[Excerpts from a dataset]

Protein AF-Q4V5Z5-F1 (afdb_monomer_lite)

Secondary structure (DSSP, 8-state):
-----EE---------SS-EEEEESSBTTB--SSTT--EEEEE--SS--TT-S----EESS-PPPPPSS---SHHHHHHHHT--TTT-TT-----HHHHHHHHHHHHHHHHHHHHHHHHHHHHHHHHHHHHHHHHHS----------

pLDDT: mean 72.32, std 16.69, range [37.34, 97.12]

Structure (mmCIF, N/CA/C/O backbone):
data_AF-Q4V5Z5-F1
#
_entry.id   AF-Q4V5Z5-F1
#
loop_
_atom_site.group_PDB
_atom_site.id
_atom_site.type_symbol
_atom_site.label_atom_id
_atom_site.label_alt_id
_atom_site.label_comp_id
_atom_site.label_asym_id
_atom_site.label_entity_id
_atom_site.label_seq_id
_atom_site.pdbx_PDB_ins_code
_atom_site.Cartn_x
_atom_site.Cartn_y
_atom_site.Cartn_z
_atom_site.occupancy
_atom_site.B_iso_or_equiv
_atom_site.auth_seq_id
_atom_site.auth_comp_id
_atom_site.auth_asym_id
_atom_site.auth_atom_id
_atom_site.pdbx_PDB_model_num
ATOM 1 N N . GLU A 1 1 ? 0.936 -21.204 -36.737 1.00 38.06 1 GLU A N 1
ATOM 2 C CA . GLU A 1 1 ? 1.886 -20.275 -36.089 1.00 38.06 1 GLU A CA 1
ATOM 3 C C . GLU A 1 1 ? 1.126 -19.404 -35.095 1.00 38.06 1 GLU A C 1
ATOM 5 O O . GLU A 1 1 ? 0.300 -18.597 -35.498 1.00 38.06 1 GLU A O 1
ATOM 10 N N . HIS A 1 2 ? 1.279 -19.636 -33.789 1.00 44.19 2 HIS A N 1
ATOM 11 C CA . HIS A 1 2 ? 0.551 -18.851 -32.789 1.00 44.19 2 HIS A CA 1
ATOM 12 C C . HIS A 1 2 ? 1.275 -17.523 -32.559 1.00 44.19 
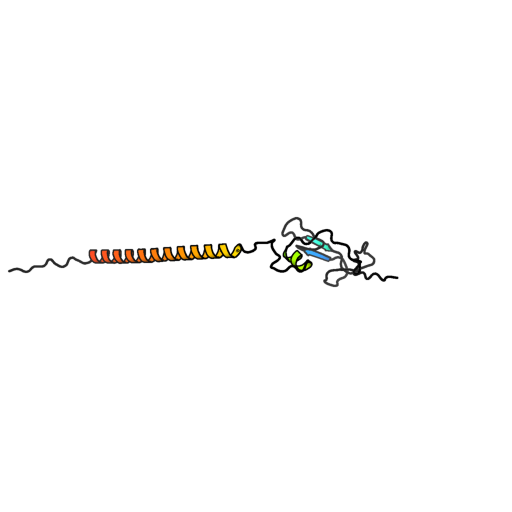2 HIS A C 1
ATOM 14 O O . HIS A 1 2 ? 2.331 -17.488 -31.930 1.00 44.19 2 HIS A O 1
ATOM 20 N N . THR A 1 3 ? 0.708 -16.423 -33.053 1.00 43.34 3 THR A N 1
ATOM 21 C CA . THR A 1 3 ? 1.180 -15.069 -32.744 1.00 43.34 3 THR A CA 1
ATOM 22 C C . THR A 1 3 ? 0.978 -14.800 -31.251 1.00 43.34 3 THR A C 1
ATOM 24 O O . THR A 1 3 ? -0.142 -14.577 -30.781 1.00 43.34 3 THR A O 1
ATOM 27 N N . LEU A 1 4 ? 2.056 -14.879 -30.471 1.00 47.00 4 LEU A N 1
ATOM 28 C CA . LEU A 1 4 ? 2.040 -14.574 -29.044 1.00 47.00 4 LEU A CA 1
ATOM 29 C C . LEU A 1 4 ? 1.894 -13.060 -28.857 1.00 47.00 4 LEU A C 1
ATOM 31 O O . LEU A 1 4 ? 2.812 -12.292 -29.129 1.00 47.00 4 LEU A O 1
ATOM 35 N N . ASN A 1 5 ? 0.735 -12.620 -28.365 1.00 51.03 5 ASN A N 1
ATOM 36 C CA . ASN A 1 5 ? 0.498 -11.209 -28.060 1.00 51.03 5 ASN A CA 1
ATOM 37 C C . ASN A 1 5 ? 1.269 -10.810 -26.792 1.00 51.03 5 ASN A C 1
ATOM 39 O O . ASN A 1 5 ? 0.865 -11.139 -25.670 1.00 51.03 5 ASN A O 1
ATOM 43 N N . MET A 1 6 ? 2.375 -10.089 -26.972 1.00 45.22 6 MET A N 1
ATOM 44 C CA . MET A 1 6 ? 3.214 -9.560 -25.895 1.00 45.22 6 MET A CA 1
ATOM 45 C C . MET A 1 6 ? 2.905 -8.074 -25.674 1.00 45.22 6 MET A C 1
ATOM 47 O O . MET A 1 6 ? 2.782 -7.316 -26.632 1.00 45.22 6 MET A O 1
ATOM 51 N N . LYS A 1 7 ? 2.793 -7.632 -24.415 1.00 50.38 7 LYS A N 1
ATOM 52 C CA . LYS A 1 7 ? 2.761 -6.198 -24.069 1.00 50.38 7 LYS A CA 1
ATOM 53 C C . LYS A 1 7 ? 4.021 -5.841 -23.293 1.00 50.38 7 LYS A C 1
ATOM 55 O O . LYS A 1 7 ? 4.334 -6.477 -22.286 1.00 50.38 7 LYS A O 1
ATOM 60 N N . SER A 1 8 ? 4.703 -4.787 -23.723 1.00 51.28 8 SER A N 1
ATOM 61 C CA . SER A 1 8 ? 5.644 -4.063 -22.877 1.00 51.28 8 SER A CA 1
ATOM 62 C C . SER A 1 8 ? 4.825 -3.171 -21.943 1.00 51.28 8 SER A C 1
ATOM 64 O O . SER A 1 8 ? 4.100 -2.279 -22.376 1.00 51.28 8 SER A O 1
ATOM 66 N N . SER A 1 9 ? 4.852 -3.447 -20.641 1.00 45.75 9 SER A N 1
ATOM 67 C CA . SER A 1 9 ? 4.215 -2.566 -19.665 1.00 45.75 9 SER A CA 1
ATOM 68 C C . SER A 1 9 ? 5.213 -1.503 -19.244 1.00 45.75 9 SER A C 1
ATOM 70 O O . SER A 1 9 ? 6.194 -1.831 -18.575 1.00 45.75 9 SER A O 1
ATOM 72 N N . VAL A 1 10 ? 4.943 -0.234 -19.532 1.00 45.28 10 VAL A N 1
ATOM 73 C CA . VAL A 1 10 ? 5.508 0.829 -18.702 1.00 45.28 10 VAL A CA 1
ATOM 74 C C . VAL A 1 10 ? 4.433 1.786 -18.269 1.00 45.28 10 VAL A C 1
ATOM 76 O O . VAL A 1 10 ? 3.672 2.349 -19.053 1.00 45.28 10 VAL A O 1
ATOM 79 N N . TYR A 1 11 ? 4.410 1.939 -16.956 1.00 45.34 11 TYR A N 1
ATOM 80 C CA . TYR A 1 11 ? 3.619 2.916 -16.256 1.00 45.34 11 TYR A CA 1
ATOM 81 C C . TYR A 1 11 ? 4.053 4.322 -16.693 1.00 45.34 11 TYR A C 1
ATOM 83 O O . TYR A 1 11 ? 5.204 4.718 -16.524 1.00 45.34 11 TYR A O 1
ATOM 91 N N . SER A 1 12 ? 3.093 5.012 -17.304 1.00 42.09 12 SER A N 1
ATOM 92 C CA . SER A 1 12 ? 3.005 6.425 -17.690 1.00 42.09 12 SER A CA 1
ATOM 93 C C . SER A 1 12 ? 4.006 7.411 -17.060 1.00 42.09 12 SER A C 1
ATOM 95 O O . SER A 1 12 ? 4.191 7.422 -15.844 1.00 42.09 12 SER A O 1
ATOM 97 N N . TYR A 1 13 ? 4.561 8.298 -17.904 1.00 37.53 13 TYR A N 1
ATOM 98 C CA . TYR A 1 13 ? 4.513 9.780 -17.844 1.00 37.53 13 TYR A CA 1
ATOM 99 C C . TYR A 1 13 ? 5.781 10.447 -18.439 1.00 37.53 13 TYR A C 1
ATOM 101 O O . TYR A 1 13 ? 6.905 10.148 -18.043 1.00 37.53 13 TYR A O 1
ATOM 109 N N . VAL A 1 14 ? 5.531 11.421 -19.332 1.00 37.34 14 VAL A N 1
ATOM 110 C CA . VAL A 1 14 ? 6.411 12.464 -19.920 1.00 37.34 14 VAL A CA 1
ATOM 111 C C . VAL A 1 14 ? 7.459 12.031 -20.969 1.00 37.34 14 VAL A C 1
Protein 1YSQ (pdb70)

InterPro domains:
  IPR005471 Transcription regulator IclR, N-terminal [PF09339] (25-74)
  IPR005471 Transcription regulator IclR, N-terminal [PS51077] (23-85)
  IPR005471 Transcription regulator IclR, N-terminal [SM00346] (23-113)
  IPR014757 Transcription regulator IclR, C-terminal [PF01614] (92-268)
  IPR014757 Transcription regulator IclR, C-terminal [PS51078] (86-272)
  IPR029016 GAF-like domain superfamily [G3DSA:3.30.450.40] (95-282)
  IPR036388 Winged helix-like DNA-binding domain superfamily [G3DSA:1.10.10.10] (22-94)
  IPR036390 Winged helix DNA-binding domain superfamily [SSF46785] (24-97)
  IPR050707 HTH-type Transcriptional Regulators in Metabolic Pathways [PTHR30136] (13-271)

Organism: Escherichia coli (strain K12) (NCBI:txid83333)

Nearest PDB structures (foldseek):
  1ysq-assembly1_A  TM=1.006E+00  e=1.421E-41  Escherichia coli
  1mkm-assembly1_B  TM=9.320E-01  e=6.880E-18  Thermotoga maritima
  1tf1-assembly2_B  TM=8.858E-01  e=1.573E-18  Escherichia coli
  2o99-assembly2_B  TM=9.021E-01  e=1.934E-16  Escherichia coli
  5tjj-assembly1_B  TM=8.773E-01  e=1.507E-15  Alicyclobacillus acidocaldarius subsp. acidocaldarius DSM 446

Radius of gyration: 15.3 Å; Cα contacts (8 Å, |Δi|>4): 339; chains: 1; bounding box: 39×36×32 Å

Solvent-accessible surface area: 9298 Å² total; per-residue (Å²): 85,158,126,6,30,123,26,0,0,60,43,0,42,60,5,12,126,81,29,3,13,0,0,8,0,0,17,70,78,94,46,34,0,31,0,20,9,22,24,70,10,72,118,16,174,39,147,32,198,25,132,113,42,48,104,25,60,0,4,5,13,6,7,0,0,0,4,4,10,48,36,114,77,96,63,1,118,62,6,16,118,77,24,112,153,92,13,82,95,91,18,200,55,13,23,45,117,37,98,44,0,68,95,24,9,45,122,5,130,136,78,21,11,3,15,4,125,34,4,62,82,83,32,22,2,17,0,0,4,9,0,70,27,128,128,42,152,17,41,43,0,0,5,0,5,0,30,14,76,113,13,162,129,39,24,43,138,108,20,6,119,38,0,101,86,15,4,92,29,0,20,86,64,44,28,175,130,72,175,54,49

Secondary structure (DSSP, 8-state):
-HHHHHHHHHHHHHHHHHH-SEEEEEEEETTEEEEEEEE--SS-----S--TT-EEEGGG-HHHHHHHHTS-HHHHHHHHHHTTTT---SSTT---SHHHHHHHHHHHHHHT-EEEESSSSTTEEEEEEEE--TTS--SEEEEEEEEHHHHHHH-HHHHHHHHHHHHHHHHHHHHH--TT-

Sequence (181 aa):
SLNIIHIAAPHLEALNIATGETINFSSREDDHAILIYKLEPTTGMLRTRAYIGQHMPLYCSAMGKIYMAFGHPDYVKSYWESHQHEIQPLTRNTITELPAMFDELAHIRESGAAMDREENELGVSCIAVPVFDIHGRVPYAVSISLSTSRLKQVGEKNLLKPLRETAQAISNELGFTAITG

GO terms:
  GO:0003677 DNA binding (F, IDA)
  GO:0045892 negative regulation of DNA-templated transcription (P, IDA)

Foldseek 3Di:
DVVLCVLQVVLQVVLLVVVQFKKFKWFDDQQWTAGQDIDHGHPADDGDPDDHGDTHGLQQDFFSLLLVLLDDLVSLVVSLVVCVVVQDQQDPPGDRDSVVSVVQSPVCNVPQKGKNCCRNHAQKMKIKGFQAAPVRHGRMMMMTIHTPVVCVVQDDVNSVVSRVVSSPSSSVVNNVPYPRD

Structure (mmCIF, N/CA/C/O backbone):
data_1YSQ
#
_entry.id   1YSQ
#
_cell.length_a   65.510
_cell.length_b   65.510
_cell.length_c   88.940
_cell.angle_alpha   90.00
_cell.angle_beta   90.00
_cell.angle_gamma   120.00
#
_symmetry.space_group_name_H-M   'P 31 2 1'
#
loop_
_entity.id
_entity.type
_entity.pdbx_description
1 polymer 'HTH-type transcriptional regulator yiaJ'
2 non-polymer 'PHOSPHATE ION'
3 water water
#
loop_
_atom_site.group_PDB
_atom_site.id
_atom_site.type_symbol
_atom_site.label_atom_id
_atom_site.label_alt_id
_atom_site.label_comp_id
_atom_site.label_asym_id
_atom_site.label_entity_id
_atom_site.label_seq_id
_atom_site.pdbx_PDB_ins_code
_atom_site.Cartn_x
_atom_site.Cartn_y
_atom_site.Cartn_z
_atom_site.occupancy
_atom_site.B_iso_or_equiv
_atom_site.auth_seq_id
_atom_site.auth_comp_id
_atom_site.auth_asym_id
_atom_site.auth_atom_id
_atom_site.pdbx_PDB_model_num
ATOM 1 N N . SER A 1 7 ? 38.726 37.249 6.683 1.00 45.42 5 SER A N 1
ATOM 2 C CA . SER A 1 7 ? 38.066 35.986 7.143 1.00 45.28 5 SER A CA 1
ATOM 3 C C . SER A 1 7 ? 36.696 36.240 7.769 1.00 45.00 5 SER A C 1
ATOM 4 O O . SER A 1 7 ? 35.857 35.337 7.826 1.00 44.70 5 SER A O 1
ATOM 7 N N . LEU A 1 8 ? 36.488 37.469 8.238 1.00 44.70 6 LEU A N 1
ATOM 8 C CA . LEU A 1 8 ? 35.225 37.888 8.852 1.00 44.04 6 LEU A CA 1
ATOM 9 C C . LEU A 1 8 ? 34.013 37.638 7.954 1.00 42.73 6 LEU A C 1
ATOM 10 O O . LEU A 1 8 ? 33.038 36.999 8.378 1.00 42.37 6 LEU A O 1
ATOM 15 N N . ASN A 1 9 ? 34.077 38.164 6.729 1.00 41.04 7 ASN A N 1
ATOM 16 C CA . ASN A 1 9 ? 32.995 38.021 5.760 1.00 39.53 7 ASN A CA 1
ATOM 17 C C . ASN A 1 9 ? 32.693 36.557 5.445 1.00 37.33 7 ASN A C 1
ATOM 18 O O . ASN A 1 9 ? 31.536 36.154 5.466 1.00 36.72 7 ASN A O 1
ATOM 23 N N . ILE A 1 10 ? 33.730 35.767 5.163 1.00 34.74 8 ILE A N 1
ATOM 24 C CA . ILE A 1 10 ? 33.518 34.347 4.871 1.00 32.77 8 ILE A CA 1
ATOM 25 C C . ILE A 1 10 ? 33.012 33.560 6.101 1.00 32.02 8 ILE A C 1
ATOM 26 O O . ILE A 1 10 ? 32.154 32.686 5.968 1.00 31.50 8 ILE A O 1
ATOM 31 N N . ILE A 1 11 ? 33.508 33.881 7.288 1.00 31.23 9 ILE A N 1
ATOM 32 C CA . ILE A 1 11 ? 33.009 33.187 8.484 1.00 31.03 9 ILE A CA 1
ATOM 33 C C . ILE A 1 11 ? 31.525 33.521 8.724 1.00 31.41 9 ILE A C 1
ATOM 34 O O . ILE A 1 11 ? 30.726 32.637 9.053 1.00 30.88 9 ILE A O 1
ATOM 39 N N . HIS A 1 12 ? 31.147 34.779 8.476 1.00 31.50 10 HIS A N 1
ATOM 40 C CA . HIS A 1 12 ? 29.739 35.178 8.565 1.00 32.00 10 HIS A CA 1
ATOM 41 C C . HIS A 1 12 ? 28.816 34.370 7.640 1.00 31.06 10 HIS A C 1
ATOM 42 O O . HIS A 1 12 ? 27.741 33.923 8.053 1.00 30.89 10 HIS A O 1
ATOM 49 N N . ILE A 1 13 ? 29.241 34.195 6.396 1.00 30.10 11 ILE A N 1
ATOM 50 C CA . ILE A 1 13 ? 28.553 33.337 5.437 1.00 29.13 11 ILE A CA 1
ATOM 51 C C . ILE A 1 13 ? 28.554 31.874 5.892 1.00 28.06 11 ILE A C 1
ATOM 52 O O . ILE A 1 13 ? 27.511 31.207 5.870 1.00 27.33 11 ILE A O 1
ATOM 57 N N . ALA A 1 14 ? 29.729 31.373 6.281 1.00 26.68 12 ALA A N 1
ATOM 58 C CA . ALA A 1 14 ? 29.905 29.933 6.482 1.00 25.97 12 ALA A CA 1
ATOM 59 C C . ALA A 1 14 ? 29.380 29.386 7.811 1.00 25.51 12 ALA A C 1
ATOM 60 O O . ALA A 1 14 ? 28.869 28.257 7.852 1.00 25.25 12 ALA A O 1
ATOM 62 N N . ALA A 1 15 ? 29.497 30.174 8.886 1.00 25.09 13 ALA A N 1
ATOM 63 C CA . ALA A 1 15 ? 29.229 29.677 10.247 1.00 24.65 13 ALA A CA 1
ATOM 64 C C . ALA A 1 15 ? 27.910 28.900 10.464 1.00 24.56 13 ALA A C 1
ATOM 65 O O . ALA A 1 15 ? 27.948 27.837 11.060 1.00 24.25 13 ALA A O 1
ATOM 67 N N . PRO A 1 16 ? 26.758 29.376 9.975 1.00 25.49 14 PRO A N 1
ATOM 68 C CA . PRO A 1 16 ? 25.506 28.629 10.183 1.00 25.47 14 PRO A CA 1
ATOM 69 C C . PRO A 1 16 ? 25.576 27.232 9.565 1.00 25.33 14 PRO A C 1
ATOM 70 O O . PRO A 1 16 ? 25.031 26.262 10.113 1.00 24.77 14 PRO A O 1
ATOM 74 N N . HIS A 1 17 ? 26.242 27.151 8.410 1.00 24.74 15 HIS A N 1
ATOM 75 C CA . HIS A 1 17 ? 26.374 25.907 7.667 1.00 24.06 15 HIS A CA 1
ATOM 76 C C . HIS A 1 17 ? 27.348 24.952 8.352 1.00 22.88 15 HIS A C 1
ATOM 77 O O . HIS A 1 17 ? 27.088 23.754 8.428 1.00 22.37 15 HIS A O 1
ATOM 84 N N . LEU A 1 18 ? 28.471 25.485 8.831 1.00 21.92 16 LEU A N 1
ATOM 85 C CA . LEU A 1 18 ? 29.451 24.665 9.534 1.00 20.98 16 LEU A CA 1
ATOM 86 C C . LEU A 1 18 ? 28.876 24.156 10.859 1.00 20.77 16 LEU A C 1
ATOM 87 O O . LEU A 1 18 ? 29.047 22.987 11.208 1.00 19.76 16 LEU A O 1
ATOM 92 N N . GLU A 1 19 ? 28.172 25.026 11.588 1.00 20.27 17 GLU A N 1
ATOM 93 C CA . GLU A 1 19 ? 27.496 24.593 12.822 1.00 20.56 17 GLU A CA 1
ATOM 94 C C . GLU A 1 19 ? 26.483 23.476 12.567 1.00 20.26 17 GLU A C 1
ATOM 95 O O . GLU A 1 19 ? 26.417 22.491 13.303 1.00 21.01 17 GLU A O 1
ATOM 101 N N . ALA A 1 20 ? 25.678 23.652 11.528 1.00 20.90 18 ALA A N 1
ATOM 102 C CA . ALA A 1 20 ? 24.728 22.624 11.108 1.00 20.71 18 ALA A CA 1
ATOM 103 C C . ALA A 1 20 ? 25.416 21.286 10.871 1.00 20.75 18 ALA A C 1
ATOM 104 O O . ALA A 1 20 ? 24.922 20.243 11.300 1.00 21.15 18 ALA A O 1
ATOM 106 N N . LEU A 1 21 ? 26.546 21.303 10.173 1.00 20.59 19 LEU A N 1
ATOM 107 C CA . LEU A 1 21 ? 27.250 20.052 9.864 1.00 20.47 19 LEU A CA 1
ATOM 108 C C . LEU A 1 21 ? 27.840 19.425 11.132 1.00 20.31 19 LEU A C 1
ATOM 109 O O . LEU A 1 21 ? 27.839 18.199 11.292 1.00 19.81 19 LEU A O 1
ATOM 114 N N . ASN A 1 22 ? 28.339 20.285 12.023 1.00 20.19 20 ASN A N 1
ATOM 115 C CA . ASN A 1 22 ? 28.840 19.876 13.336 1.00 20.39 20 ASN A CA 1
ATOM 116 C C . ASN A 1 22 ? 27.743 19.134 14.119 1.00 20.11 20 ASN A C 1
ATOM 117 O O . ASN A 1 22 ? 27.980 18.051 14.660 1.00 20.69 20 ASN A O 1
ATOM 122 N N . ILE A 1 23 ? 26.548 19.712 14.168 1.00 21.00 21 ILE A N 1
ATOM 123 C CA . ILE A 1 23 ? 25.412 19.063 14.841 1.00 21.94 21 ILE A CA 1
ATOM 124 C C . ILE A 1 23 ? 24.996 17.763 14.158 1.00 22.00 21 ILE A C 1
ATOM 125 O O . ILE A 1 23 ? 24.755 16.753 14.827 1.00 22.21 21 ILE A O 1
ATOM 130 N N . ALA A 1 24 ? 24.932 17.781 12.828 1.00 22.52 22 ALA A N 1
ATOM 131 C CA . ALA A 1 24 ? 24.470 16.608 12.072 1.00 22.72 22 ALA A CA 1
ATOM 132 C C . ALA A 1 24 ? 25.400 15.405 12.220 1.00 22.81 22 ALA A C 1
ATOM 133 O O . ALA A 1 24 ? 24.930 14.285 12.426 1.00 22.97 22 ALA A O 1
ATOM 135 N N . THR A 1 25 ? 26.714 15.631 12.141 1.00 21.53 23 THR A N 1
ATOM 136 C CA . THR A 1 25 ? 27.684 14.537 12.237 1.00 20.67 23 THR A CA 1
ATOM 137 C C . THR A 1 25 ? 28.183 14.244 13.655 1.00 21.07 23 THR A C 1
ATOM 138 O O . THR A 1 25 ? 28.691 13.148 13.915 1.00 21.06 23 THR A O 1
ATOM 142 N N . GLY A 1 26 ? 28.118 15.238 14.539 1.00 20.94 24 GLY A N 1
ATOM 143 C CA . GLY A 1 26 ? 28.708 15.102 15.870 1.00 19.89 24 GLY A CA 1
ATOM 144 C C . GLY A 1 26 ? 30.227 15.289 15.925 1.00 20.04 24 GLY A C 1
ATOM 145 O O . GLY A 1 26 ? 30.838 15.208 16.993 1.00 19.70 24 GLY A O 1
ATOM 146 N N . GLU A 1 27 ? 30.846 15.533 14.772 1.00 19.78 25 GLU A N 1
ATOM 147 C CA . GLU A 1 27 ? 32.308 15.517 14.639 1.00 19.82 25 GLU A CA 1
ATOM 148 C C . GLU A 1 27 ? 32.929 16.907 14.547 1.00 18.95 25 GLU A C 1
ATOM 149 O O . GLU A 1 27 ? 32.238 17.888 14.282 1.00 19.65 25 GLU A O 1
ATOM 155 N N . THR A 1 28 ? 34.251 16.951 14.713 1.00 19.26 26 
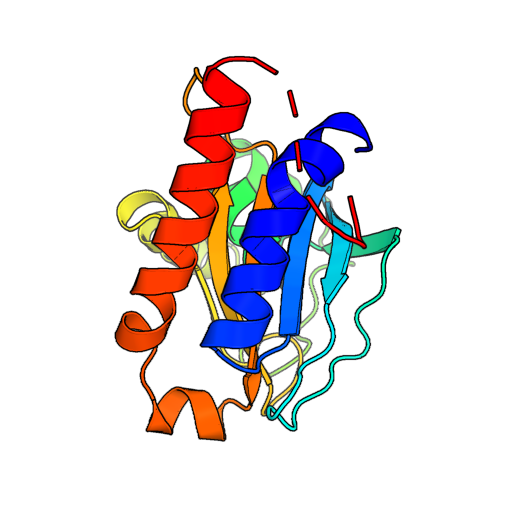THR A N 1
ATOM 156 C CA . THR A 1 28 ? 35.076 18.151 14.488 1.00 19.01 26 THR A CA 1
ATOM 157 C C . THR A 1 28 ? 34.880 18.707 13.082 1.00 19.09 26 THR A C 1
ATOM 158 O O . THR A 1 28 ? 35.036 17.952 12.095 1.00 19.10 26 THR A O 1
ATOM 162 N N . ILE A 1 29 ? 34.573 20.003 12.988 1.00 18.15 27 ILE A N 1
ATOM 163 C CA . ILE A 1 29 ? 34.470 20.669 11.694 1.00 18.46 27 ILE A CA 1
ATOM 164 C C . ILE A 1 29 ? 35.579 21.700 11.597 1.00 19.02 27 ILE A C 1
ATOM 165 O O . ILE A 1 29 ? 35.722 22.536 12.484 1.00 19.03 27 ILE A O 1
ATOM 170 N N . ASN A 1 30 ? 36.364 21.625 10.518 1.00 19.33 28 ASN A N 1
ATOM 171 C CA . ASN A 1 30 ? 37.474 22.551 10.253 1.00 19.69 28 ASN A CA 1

» **Task brief**: On how many lines of the records above does the word "Protein" appear? Answer with only that number.

» **Answer to this task**: 2